Beginn der künstlerischen Arbeit ab 1956; neben dem Architekturstudium seit 1963 Aus- und Weiterbildung in Malerei, Grafik und Plastik in verschiedenen Zirkeln, Fördergruppen und Arbeitsgemeinschaften unter G. Sommer, Alfs, Wetzel, von der Erde....., Mitarbeit in verschiedenen Jurys und Beteiligung an in- und ausländischen Ausstellungen.

Seit 1971 verstärktes Hinwenden zur Gußmedaille als Autodidakt.- Bisher ca. 500 Arbeiten: Guß-, Ätz- und Modelle für Prägemedaillen als gesellschaftliche, private und Eigenaufträge in Unikaten und Kleinserien. Fast sämtliche Arbeiten in Weißmetall pur und patiniert als Künstlergüsse.

Teilnahme an verschiedenen Wettbewerben und Ausstellungen mit vielfältigen Preisen und Anerkennungen, zahlreiche Veröffentlichungen in Zeitungen, Zeitschriften, Katalogen und Büchern seit 1976.
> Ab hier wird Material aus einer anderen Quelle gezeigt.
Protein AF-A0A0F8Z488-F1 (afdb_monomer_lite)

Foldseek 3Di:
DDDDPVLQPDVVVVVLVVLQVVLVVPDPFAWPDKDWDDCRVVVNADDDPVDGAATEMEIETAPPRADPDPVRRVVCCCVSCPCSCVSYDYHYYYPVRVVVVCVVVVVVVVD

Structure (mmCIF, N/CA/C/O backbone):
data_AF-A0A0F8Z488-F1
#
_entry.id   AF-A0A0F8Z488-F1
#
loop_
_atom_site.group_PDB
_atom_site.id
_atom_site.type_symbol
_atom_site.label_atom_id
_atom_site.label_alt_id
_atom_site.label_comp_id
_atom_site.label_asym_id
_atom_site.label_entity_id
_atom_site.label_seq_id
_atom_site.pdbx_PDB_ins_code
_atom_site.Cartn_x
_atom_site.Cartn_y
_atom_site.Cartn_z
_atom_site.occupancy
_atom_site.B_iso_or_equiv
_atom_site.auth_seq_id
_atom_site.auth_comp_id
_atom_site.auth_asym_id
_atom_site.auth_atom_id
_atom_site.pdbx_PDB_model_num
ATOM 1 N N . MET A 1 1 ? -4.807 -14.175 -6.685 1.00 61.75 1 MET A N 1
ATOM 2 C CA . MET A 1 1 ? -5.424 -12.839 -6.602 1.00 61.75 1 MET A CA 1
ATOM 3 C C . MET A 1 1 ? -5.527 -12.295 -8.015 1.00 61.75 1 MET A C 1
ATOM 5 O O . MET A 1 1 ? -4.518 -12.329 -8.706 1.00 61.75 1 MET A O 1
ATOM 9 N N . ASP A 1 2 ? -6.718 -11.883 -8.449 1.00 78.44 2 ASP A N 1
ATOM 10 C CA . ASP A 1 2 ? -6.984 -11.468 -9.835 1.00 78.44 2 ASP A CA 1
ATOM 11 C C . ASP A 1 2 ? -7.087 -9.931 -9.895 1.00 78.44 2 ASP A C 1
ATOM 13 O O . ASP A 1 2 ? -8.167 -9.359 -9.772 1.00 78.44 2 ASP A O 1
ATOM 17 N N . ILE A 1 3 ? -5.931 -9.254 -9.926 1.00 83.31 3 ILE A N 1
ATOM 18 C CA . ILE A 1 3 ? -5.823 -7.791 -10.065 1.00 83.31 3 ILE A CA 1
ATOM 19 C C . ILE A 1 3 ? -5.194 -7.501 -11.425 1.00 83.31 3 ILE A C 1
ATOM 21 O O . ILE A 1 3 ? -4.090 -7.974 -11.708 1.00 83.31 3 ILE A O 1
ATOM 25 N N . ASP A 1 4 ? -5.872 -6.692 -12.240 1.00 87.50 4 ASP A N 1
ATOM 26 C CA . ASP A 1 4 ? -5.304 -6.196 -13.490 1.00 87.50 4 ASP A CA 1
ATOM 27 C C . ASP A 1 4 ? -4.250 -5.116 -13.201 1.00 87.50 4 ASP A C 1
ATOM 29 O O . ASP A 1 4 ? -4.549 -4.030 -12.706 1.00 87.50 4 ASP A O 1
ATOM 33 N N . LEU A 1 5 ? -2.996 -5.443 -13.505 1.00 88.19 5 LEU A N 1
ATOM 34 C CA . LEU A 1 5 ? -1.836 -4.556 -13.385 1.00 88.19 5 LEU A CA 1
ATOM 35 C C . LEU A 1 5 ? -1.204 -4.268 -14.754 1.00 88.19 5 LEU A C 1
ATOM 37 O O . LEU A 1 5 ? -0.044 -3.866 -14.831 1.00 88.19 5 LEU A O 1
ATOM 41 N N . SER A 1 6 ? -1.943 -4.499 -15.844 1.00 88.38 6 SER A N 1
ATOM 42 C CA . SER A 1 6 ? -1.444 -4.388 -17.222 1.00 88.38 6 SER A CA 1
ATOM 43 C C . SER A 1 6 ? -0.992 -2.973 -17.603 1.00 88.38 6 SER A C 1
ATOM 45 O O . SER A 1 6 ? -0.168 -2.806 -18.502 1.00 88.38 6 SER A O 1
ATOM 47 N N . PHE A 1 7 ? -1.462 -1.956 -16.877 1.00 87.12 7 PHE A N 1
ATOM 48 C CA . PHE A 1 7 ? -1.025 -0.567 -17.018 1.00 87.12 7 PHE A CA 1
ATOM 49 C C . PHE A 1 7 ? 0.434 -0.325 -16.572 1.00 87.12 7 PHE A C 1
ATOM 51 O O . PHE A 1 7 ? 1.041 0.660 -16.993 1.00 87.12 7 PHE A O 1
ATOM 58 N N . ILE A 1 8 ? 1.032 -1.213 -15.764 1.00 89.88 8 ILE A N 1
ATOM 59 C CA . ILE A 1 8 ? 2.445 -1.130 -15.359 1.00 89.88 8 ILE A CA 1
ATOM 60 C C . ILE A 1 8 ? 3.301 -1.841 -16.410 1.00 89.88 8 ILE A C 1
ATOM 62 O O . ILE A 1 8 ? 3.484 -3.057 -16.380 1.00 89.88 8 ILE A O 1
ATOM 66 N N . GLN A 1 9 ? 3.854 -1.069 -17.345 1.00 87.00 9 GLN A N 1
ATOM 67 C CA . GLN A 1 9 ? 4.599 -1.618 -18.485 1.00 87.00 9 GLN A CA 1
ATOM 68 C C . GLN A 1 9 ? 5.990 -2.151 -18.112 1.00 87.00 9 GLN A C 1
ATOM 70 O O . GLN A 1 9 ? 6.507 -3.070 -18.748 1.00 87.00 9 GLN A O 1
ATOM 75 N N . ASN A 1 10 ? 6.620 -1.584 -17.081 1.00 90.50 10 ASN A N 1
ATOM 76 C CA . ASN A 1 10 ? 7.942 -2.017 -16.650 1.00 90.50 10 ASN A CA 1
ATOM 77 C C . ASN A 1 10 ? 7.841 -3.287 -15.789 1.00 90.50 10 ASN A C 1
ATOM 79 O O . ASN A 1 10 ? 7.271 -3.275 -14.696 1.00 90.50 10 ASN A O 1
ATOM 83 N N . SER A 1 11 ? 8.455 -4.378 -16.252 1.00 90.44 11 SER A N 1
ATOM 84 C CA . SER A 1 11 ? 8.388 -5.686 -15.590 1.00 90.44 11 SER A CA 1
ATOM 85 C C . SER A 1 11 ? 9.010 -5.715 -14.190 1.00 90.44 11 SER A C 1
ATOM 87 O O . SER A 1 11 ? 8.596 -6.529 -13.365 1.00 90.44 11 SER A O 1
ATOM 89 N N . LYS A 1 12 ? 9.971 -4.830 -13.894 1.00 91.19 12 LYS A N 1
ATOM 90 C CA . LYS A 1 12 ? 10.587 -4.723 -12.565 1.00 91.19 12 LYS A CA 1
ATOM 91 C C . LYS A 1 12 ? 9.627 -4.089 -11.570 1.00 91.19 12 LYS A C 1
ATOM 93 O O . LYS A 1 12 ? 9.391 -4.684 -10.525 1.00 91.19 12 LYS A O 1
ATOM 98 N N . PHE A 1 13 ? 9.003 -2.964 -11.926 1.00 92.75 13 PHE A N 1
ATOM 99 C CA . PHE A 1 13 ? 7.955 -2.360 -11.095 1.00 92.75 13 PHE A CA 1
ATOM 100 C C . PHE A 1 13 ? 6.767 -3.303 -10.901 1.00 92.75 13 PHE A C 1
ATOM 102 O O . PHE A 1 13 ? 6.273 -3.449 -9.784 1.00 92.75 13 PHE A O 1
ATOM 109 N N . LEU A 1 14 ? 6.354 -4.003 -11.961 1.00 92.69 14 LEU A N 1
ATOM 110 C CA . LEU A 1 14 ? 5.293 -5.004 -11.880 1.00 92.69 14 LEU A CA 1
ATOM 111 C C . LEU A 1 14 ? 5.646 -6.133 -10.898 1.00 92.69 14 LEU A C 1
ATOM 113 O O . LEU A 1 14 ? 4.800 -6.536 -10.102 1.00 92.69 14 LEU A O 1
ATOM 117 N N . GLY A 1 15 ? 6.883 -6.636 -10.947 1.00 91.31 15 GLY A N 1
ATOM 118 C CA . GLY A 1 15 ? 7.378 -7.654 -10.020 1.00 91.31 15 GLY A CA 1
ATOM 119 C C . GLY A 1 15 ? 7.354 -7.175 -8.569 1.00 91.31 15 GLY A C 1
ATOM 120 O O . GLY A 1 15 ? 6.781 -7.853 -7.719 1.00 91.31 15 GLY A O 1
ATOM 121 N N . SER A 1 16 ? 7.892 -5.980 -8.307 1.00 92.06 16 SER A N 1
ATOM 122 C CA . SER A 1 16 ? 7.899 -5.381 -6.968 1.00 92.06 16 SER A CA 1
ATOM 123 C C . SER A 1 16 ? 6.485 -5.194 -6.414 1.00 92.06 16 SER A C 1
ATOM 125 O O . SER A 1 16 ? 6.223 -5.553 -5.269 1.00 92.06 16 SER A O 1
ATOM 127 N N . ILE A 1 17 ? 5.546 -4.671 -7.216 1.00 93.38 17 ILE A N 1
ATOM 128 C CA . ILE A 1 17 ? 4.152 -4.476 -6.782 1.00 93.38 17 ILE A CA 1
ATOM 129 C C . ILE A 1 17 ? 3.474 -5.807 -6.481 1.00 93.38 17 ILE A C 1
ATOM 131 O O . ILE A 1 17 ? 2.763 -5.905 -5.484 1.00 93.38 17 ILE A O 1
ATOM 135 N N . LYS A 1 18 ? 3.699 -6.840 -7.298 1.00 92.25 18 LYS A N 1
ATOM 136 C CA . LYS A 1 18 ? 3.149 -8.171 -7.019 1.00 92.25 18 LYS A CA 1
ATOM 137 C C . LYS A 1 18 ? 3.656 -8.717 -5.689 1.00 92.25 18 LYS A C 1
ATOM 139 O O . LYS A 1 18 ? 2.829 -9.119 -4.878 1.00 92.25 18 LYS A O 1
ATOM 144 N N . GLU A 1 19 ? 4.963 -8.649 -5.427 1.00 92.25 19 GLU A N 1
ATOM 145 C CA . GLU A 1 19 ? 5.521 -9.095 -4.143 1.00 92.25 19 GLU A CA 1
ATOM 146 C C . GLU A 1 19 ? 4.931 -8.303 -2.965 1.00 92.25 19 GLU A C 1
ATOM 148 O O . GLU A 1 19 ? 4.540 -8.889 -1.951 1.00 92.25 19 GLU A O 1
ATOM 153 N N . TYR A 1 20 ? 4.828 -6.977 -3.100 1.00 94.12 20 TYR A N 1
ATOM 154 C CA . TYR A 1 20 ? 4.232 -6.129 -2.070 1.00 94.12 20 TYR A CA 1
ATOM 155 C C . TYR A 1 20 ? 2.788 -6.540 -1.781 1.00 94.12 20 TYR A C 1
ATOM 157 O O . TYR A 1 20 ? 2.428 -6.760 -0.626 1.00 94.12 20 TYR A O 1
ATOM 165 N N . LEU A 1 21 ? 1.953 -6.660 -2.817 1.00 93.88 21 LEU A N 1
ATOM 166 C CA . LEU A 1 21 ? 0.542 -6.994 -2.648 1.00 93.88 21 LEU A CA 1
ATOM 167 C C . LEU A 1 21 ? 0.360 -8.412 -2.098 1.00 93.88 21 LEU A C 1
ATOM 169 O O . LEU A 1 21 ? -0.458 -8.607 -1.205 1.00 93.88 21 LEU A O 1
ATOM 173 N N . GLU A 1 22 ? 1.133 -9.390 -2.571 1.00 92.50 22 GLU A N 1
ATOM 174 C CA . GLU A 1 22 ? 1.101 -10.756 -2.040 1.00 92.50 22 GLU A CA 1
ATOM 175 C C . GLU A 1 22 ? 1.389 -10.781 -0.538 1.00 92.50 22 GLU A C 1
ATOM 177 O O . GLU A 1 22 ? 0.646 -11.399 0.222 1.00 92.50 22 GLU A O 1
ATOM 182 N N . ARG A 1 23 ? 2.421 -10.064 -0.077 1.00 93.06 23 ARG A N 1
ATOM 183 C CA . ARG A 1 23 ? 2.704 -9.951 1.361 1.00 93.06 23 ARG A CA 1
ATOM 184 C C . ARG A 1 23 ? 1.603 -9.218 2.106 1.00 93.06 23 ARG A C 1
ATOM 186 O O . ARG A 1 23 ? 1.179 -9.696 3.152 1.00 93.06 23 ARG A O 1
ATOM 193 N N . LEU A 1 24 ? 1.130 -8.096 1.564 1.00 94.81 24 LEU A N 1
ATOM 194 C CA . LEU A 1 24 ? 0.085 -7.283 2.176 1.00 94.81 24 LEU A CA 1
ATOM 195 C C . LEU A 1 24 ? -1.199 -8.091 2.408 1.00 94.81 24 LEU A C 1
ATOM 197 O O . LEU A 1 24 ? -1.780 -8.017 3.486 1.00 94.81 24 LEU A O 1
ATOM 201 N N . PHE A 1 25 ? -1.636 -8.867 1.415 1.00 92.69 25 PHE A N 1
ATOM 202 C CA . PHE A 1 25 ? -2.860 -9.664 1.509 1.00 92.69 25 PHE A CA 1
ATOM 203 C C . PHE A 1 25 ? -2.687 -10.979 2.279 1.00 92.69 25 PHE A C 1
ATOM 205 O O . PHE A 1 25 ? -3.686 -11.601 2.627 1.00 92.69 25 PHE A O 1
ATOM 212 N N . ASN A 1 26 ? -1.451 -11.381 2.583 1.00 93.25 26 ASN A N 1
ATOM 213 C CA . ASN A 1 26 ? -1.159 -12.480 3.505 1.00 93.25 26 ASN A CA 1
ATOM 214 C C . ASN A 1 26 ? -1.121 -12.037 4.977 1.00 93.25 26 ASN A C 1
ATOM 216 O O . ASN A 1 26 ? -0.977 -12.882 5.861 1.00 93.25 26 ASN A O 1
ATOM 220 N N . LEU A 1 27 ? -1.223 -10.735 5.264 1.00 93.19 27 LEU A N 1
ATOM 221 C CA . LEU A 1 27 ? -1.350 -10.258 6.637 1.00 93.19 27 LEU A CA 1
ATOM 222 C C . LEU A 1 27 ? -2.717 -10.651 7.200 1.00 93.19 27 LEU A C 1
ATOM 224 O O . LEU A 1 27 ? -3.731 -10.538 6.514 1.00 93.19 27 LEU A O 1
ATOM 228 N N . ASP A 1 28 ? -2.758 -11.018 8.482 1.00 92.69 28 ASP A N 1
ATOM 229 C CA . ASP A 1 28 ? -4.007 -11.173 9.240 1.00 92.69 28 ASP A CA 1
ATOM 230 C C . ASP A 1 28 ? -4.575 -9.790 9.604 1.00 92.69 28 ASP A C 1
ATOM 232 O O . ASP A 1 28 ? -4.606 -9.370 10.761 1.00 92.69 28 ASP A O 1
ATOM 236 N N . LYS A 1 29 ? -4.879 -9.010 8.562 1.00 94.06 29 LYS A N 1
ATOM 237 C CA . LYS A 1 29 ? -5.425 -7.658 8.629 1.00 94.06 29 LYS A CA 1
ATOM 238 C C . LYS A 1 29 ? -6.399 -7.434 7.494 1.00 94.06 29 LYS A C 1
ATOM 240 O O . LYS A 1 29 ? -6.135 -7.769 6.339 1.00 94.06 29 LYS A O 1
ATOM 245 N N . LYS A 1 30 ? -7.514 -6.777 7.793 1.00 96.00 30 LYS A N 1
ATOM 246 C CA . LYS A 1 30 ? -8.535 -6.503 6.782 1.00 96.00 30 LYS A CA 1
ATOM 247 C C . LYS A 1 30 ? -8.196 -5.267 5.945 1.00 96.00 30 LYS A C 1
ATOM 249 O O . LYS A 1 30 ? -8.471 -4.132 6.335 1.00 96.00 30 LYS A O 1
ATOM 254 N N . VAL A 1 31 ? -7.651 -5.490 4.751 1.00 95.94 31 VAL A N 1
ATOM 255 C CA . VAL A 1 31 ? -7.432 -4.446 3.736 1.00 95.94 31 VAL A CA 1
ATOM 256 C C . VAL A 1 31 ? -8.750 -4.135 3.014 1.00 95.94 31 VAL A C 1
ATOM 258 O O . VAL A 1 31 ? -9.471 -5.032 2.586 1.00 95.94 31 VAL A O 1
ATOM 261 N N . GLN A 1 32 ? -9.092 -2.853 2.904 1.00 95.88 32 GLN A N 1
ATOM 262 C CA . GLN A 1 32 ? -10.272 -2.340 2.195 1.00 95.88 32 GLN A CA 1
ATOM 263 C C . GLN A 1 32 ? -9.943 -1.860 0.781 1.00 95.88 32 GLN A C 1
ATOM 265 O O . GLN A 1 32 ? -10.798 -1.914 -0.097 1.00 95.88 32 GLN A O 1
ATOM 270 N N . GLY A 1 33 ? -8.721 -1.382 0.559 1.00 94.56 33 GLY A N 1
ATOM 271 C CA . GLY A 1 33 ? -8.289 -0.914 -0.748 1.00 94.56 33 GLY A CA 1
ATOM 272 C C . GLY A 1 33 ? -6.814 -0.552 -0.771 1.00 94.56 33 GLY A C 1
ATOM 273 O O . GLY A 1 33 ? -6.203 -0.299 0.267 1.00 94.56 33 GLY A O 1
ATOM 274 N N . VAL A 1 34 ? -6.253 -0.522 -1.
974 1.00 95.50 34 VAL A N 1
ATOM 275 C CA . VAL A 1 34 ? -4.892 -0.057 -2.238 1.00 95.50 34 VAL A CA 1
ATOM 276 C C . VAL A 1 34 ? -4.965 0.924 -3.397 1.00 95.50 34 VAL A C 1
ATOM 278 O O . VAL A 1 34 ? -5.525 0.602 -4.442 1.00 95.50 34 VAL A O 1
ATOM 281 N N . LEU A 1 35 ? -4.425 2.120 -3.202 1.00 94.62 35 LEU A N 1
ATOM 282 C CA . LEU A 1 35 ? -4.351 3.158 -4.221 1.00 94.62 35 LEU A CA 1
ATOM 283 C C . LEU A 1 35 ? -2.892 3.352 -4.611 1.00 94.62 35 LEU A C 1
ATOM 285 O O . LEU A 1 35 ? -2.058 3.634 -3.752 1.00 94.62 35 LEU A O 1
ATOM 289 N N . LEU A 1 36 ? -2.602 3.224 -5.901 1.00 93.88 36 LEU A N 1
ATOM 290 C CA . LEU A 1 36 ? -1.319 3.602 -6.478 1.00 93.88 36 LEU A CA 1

Teilnahme an FIDEM-Ausstellungen 1990 in Helsinki, 1992 in London, 1994 in Budapest, 1996 in Neuchatel, 1998 in Den Haag, 2000 in Weimar.

 

 

11. November 2002 bis 6. Dezember 2002


Auswahl an Ausstellungsexponaten.

 

 

1999 Bischofswerda - 20 Jahre Münzverein
Münztableau mit Münzen aus verschiedenen Epochen und Kulturen, die Geldgeschichte darstellend, vom Primitivgeld (Kaurimuschel) bis zum (am Rande erscheinend) Euro. Das leere Feld symbolisiert, die fehlenden Münzen in jeder Sammlung.

 

 

1999 Schweinfurt - Einführung des Euro
Avers: Europa die phönizische Königstochter steht dem Zeus, in Gestalt eines Stieres, als „Torrera“ gegenüber. Sie hält dem anbrausenden Koloss die Muelta entgegen auf der man eine Euromünze erkennt. Gleichzeitig dirigiert Europa mit der linken Hand ein Medaillon mit der Abbildung eines Bären. - Bär und Bulle stehen für hier für Hausse und Baisse an der Börse. Revers: Landkarte Europas mit dem Emblem der Numismatischen Gesellschaft Schweinfurt im Zentrum, dem CIVITAS - Denar der königlichen Münzstätte aus dem 13. Jahrhundert.

 

 

2000 Dresden - 8. Mitteldeutsche Münzsammlertreffen.


  Avers: Vertieft dargestellte Kuppel der, im 2. Weltkrieg zerstörten, Frauenkirche.
Darüber die Embleme der Deutschen Numismatischen Gesellschaft und der Sächsischen Numismatischen Gesellschaft, in Form einer "Acht" angeordnet.
  Revers: Plastisch ragt der bereits wiederaufgebaute Teil der Frauenkirche hervor, markiert durch das Datum 12/1999 und die Bauhöhe 25 m.Unter dem Schrifthalbkreis die Silhouette der Stadt, links beginnend mit der Kunstakademie, rechts mit der Semperoper endend.

 

 

2001 Jena - Dreigestirn
Plakette in Form einer plankonvexen Sammellinse
Avers: Portraits und Lebensdaten von Abbe, Schott und Zeiss ergänzt durch symbolische Darstellung ihrer Tätigkeit als Wissenschaftler, Glaschemiker und Mikroskopebauer. Revers: Im Zentrum eine bikonkave Zerstreuungslinse mit durchdringenden schematisierten Strahlen. Links davon das Jenaer Stadtwappen, rechts die erhabene Weltkugel.

 

 

2002 Donau und Elbe - Hochwasser
Spendenmedaille für Opfer der Jahrhundertflutkatastrophe
Avers: Die Schriftseite trägt das Motto in vier großen Wellenbändern flutartig an den Betrachter heran. Revers: Die Bildseite stellt das ganze Elend der Flutkatastrophe dar.